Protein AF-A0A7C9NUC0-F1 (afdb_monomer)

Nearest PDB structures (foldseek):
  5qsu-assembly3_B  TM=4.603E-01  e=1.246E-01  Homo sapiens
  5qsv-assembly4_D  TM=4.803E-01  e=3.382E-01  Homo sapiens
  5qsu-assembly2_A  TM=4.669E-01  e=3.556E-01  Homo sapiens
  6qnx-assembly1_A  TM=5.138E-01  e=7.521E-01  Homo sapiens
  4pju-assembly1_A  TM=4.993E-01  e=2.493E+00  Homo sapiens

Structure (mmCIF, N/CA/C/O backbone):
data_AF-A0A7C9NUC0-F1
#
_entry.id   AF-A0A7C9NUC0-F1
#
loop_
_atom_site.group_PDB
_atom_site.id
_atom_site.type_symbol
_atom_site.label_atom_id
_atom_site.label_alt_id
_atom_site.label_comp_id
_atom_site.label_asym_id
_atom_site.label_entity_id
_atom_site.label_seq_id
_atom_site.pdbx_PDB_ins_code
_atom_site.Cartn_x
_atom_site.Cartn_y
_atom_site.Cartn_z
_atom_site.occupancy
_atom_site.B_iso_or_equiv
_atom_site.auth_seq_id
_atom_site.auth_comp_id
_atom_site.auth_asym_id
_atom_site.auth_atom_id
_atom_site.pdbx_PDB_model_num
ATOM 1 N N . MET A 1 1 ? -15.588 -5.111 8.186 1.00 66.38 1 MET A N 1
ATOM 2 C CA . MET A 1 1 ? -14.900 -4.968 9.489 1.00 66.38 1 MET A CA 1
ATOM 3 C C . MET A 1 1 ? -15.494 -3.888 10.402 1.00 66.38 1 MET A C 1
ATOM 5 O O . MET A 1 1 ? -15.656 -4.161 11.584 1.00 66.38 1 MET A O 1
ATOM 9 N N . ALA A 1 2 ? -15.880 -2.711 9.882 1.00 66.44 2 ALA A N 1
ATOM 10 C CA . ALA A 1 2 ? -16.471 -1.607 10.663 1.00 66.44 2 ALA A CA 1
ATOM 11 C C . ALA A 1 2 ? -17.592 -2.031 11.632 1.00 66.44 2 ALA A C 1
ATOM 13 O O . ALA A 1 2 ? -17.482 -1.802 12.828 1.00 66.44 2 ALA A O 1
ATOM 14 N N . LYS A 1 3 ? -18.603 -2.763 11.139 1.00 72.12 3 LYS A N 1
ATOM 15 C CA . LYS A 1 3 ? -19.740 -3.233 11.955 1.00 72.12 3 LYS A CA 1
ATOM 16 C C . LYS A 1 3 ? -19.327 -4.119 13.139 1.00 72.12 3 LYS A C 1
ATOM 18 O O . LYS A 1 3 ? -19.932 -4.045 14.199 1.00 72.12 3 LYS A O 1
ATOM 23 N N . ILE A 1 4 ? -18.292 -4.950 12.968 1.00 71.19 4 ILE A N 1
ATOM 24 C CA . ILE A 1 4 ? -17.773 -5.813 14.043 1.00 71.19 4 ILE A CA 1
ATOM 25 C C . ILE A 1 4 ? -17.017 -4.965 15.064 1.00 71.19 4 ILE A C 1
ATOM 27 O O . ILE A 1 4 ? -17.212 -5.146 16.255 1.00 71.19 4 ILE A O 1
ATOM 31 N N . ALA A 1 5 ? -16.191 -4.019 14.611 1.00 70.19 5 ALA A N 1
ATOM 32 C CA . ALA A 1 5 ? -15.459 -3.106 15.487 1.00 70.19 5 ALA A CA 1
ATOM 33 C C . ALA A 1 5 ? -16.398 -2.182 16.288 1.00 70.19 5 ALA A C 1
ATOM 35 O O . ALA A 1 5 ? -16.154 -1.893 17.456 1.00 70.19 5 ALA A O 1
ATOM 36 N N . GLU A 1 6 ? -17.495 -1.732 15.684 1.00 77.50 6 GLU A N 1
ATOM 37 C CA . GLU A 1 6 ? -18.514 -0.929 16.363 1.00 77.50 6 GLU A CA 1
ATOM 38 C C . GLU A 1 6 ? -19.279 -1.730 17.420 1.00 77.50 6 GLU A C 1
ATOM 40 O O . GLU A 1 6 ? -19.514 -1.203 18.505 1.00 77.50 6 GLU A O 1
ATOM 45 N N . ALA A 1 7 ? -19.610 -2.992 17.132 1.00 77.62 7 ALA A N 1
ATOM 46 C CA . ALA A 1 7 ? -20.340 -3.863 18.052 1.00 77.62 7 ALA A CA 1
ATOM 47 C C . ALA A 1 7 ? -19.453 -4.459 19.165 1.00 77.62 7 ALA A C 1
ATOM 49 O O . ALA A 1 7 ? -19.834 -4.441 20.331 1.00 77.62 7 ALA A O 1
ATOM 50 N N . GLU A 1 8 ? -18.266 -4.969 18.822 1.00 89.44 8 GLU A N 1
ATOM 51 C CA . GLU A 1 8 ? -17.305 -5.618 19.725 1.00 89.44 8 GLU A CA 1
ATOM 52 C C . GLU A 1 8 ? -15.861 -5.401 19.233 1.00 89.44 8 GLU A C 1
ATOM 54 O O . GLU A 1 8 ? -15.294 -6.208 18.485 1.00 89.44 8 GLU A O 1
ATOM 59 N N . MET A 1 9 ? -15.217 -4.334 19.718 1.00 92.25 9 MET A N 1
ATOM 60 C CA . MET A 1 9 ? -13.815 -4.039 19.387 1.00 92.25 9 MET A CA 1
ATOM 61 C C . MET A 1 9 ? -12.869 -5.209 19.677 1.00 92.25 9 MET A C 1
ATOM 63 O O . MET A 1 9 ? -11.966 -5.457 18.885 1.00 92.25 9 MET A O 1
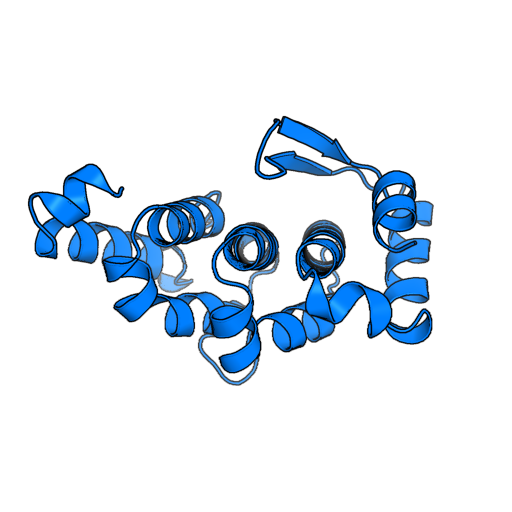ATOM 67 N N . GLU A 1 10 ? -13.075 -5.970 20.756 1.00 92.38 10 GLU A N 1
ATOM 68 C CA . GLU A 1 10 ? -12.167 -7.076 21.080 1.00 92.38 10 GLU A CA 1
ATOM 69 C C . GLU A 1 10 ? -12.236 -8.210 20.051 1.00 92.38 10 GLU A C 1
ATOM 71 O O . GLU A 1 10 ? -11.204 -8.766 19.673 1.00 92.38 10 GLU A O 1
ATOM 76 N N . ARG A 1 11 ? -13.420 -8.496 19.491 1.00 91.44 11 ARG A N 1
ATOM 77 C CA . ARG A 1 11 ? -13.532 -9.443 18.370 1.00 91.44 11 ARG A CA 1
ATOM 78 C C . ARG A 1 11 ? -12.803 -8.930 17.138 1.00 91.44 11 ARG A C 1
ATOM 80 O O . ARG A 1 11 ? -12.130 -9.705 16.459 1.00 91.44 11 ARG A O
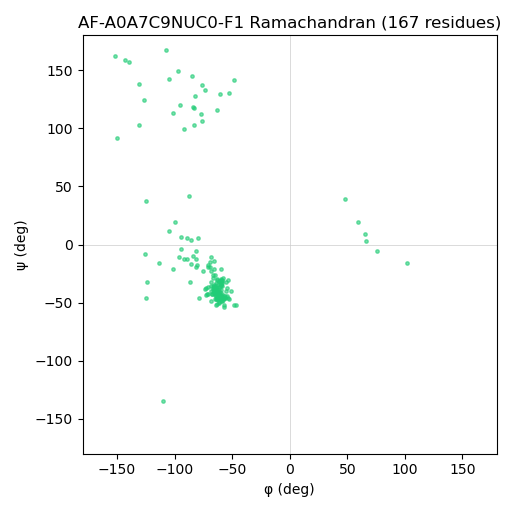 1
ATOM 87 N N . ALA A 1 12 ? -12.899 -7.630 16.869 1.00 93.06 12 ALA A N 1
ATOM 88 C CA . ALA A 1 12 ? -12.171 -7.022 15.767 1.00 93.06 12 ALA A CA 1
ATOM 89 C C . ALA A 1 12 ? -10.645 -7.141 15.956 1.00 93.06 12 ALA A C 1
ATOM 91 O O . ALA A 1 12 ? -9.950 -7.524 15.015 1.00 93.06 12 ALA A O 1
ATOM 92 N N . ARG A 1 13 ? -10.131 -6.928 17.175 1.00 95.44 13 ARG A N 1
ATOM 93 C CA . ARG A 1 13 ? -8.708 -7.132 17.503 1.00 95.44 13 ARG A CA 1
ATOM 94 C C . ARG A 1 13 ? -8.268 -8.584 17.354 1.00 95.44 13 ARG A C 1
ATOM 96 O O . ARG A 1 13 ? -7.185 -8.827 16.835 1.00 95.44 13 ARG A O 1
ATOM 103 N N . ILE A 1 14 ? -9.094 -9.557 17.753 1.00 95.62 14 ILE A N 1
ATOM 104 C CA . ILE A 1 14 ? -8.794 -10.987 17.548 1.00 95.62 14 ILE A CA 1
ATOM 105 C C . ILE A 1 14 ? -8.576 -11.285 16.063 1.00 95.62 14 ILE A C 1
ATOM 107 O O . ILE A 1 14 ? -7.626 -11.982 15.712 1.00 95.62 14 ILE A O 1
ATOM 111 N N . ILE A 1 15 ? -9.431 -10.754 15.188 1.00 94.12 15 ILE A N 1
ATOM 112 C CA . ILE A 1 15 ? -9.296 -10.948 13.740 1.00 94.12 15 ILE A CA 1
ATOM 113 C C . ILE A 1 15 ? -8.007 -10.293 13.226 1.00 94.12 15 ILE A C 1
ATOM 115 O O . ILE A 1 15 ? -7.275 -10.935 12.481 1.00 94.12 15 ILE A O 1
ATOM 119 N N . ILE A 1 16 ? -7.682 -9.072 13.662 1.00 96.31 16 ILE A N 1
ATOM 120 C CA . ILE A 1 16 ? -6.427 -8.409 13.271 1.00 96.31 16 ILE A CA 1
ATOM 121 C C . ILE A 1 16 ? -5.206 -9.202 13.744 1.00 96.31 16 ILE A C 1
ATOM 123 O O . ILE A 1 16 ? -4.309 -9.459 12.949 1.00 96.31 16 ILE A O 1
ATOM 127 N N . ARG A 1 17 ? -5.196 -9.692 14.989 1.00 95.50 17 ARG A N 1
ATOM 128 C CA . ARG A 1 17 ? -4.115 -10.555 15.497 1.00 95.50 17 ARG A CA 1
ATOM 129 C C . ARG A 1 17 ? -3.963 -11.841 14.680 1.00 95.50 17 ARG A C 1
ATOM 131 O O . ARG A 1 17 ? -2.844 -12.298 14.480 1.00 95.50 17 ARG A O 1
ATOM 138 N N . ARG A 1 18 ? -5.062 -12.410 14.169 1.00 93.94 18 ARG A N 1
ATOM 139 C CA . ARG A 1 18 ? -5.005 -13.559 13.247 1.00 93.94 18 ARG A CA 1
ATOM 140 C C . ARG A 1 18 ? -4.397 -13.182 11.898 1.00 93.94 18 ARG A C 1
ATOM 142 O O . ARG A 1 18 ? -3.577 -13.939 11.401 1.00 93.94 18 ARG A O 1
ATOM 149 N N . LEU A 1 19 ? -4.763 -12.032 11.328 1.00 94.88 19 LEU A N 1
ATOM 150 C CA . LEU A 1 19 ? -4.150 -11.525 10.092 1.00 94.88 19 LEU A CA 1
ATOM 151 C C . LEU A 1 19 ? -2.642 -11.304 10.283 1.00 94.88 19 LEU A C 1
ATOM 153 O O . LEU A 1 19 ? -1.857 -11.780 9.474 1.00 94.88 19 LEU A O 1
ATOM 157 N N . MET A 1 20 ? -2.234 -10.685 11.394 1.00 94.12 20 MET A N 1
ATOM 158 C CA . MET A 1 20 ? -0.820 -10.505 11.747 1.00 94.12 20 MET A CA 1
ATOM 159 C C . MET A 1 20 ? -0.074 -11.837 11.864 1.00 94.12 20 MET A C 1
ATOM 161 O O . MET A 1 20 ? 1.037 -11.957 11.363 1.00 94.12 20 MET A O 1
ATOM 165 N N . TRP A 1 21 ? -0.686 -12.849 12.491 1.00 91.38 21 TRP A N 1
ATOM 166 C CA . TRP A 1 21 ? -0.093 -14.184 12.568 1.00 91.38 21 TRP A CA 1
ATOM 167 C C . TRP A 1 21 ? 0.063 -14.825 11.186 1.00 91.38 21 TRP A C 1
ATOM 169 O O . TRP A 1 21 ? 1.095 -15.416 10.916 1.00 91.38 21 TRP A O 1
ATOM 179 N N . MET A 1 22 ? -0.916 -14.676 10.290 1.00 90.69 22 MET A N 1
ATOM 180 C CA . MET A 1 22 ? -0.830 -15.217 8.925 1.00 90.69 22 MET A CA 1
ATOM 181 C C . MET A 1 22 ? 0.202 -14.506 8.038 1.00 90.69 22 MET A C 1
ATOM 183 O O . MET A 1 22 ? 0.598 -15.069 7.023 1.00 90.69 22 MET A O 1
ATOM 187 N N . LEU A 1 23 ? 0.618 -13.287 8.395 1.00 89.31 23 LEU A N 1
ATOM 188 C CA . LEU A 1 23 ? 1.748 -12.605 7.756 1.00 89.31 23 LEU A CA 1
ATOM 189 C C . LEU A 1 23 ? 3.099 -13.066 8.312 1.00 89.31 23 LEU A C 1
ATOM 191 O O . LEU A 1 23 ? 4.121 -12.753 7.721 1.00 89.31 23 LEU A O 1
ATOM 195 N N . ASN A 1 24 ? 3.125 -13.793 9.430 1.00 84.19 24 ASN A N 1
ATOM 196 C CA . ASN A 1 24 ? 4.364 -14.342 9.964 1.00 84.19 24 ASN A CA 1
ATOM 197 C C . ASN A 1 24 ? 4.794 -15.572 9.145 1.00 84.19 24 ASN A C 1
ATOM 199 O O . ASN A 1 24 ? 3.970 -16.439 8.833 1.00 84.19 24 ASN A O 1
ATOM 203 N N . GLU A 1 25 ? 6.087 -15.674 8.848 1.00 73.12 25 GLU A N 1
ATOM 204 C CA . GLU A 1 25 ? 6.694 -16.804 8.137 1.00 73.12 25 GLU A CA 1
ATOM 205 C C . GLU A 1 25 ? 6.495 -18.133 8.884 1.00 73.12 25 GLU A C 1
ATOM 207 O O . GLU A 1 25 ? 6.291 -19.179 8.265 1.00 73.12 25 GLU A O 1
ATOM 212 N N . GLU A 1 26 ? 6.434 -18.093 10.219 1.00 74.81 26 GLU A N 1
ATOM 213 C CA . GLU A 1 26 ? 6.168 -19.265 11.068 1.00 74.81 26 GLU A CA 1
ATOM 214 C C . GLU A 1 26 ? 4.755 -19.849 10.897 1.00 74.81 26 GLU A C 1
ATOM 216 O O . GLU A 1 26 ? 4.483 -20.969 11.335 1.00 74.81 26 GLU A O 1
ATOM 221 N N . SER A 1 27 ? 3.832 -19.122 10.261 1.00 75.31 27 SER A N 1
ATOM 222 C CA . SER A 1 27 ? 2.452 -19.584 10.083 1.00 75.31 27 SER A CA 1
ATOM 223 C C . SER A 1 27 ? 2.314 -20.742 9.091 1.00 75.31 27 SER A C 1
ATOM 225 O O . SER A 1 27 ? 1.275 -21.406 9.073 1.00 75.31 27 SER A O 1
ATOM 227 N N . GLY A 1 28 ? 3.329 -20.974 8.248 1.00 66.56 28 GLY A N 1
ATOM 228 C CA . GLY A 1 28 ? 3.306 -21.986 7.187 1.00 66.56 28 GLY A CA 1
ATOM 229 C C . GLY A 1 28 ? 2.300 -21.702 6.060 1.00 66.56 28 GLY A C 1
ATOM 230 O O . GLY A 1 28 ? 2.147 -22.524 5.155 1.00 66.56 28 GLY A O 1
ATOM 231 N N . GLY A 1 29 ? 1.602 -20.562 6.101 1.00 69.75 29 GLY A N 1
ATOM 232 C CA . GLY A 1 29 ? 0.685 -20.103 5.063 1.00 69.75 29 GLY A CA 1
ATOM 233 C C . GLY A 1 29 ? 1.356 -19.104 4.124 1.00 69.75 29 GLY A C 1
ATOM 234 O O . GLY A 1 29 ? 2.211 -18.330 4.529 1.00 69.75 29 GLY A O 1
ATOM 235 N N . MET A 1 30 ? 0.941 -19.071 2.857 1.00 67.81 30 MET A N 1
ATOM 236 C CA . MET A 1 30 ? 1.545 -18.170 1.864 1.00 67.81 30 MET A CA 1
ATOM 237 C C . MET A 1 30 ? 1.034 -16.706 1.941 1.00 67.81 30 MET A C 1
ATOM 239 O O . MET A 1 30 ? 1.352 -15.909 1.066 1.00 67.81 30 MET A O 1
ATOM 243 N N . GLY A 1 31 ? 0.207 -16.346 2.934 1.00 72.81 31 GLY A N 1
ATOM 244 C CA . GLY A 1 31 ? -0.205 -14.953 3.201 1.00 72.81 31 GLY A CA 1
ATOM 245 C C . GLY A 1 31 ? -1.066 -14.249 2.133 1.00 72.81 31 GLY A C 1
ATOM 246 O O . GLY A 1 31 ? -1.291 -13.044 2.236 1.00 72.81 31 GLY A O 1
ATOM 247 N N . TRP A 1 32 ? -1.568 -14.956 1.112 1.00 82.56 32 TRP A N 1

━━━

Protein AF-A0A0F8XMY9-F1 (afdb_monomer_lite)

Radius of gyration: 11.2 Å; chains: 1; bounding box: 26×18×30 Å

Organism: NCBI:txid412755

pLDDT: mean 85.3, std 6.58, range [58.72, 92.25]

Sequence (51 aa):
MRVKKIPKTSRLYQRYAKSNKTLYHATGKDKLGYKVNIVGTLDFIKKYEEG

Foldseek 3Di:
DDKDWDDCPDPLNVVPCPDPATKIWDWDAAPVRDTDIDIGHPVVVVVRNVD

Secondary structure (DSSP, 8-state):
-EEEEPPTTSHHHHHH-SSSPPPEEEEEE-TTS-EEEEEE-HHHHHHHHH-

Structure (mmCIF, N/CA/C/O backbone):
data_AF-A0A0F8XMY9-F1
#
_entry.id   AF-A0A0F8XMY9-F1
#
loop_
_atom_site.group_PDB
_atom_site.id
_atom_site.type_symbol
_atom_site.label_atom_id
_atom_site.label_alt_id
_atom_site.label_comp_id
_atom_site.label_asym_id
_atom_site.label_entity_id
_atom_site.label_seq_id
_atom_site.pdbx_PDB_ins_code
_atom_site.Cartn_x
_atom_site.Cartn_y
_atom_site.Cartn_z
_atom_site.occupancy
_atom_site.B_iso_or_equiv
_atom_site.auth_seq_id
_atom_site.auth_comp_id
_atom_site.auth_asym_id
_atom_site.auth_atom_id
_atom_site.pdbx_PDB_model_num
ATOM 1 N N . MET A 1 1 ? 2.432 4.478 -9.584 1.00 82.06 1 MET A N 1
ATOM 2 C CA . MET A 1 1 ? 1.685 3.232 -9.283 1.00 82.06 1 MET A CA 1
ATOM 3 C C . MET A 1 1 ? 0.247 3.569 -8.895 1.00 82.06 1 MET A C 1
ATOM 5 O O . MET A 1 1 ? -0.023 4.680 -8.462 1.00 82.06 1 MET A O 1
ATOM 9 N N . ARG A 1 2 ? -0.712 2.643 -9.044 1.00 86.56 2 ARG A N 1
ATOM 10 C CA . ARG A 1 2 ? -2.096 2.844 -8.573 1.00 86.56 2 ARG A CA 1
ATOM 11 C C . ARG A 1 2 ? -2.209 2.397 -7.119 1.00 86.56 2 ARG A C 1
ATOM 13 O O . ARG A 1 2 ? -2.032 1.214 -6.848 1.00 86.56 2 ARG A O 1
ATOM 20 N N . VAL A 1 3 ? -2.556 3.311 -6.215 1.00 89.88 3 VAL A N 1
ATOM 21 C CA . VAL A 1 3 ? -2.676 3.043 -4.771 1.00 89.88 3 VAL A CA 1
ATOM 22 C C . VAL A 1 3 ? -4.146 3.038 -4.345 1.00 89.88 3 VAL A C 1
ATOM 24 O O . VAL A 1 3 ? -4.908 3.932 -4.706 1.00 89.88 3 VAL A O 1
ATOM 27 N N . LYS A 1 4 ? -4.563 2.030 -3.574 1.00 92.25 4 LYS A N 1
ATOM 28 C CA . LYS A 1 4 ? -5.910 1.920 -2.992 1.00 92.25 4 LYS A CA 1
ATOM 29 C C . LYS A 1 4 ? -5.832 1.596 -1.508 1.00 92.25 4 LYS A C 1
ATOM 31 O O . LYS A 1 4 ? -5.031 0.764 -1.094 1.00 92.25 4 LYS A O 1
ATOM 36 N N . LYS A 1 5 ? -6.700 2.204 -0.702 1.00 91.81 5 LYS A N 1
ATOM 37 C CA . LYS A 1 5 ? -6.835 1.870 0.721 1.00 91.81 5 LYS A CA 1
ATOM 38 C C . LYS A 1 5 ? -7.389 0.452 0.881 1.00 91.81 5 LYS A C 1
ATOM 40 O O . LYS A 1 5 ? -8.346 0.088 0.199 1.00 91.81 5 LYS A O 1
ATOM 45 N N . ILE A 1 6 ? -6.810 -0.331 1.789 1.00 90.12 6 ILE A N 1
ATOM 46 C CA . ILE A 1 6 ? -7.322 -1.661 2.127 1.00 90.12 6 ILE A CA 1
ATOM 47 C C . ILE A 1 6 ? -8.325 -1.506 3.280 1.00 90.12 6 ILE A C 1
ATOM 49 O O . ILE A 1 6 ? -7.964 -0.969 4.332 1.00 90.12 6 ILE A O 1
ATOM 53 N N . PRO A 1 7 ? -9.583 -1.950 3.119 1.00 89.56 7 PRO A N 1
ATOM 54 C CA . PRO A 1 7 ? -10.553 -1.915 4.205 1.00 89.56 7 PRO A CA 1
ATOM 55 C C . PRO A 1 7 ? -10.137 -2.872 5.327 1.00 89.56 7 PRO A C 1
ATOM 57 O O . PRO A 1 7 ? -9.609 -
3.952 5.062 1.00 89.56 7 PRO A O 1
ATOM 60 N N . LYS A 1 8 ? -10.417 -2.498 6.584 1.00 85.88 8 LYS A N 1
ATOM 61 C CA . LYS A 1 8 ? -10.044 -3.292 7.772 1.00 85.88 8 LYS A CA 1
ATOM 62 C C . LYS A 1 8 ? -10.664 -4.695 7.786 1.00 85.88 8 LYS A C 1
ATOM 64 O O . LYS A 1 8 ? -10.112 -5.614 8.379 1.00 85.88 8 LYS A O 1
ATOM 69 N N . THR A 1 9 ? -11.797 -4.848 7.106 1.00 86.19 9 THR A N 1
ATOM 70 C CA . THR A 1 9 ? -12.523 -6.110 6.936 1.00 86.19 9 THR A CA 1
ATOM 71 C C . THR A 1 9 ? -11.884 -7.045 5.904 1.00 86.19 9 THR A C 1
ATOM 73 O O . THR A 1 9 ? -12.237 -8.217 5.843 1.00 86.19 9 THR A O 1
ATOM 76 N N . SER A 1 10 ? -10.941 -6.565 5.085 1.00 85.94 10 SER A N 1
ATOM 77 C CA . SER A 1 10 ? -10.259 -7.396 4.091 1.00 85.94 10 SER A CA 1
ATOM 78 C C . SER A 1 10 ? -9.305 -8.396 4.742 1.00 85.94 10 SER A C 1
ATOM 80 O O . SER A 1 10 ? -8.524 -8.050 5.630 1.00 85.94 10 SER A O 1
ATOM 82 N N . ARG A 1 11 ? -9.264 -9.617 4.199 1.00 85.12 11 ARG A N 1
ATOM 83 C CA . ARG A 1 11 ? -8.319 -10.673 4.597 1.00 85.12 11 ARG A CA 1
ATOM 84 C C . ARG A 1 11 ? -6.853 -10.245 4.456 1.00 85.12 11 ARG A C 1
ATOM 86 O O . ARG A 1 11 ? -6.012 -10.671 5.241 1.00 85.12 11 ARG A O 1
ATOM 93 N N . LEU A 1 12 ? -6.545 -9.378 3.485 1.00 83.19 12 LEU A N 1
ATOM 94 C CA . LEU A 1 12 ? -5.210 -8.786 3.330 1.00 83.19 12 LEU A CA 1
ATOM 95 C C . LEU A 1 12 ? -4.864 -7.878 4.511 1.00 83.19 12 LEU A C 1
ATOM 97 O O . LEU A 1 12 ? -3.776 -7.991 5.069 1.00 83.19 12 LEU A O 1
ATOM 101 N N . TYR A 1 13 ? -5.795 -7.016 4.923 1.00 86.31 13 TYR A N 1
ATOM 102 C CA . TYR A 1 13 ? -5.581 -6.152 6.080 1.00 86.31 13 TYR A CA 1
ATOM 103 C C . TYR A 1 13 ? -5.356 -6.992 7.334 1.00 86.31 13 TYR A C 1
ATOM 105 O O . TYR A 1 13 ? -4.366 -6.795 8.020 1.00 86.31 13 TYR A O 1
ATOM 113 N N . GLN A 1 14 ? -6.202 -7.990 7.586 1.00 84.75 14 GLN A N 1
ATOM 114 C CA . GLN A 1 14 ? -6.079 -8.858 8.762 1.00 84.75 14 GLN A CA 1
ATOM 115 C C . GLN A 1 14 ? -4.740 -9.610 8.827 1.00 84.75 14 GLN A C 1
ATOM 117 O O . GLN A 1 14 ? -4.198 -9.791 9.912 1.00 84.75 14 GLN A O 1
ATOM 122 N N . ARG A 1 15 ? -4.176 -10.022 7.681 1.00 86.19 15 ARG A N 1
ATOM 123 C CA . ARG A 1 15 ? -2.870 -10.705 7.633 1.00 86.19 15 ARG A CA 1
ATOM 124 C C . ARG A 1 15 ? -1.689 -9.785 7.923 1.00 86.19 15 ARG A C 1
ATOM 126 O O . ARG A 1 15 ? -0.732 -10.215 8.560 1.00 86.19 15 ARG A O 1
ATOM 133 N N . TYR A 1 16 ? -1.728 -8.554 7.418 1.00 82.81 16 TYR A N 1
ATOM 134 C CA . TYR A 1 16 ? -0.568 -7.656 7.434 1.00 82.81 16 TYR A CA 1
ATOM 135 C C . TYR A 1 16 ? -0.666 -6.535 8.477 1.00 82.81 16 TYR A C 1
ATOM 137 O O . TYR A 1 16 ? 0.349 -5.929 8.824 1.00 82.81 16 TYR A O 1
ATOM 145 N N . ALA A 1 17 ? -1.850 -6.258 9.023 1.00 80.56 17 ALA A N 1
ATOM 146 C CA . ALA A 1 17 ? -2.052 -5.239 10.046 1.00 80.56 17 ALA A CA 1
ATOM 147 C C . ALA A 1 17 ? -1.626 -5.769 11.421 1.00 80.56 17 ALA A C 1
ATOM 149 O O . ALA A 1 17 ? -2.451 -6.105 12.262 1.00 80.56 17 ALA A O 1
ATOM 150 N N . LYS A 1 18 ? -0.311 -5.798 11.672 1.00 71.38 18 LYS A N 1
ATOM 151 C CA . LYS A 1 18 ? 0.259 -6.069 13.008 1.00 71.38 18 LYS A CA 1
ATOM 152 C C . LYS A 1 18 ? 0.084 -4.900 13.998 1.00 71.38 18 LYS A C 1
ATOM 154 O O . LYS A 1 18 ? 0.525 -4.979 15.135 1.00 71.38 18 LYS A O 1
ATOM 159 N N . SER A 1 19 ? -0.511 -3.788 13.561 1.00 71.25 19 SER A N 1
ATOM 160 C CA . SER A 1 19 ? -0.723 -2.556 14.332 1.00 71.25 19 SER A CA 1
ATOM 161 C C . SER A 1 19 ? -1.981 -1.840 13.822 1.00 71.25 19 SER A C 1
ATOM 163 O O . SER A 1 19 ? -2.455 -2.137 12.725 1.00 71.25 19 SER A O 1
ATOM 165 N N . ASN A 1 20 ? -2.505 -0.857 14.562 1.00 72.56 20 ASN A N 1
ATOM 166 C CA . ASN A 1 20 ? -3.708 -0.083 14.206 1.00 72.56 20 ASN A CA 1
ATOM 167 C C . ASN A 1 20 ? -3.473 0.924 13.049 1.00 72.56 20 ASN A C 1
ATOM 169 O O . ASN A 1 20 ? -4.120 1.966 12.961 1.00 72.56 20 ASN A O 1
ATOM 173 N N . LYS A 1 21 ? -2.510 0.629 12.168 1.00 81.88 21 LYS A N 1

━━━

*What the exercise asks*: I need every line from the material that contains the word "Homo".

*Result*:
  5qsu-assembly3_B  TM=4.603E-01  e=1.246E-01  Homo sapiens
  5qsv-assembly4_D  TM=4.803E-01  e=3.382E-01  Homo sapiens
  5qsu-assembly2_A  TM=4.669E-01  e=3.556E-01  Homo sapiens
  6qnx-assembly1_A  TM=5.138E-01  e=7.521E-01  Homo sapiens
  4pju-assembly1_A  TM=4.993E-01  e=2.493E+00  Homo sapiens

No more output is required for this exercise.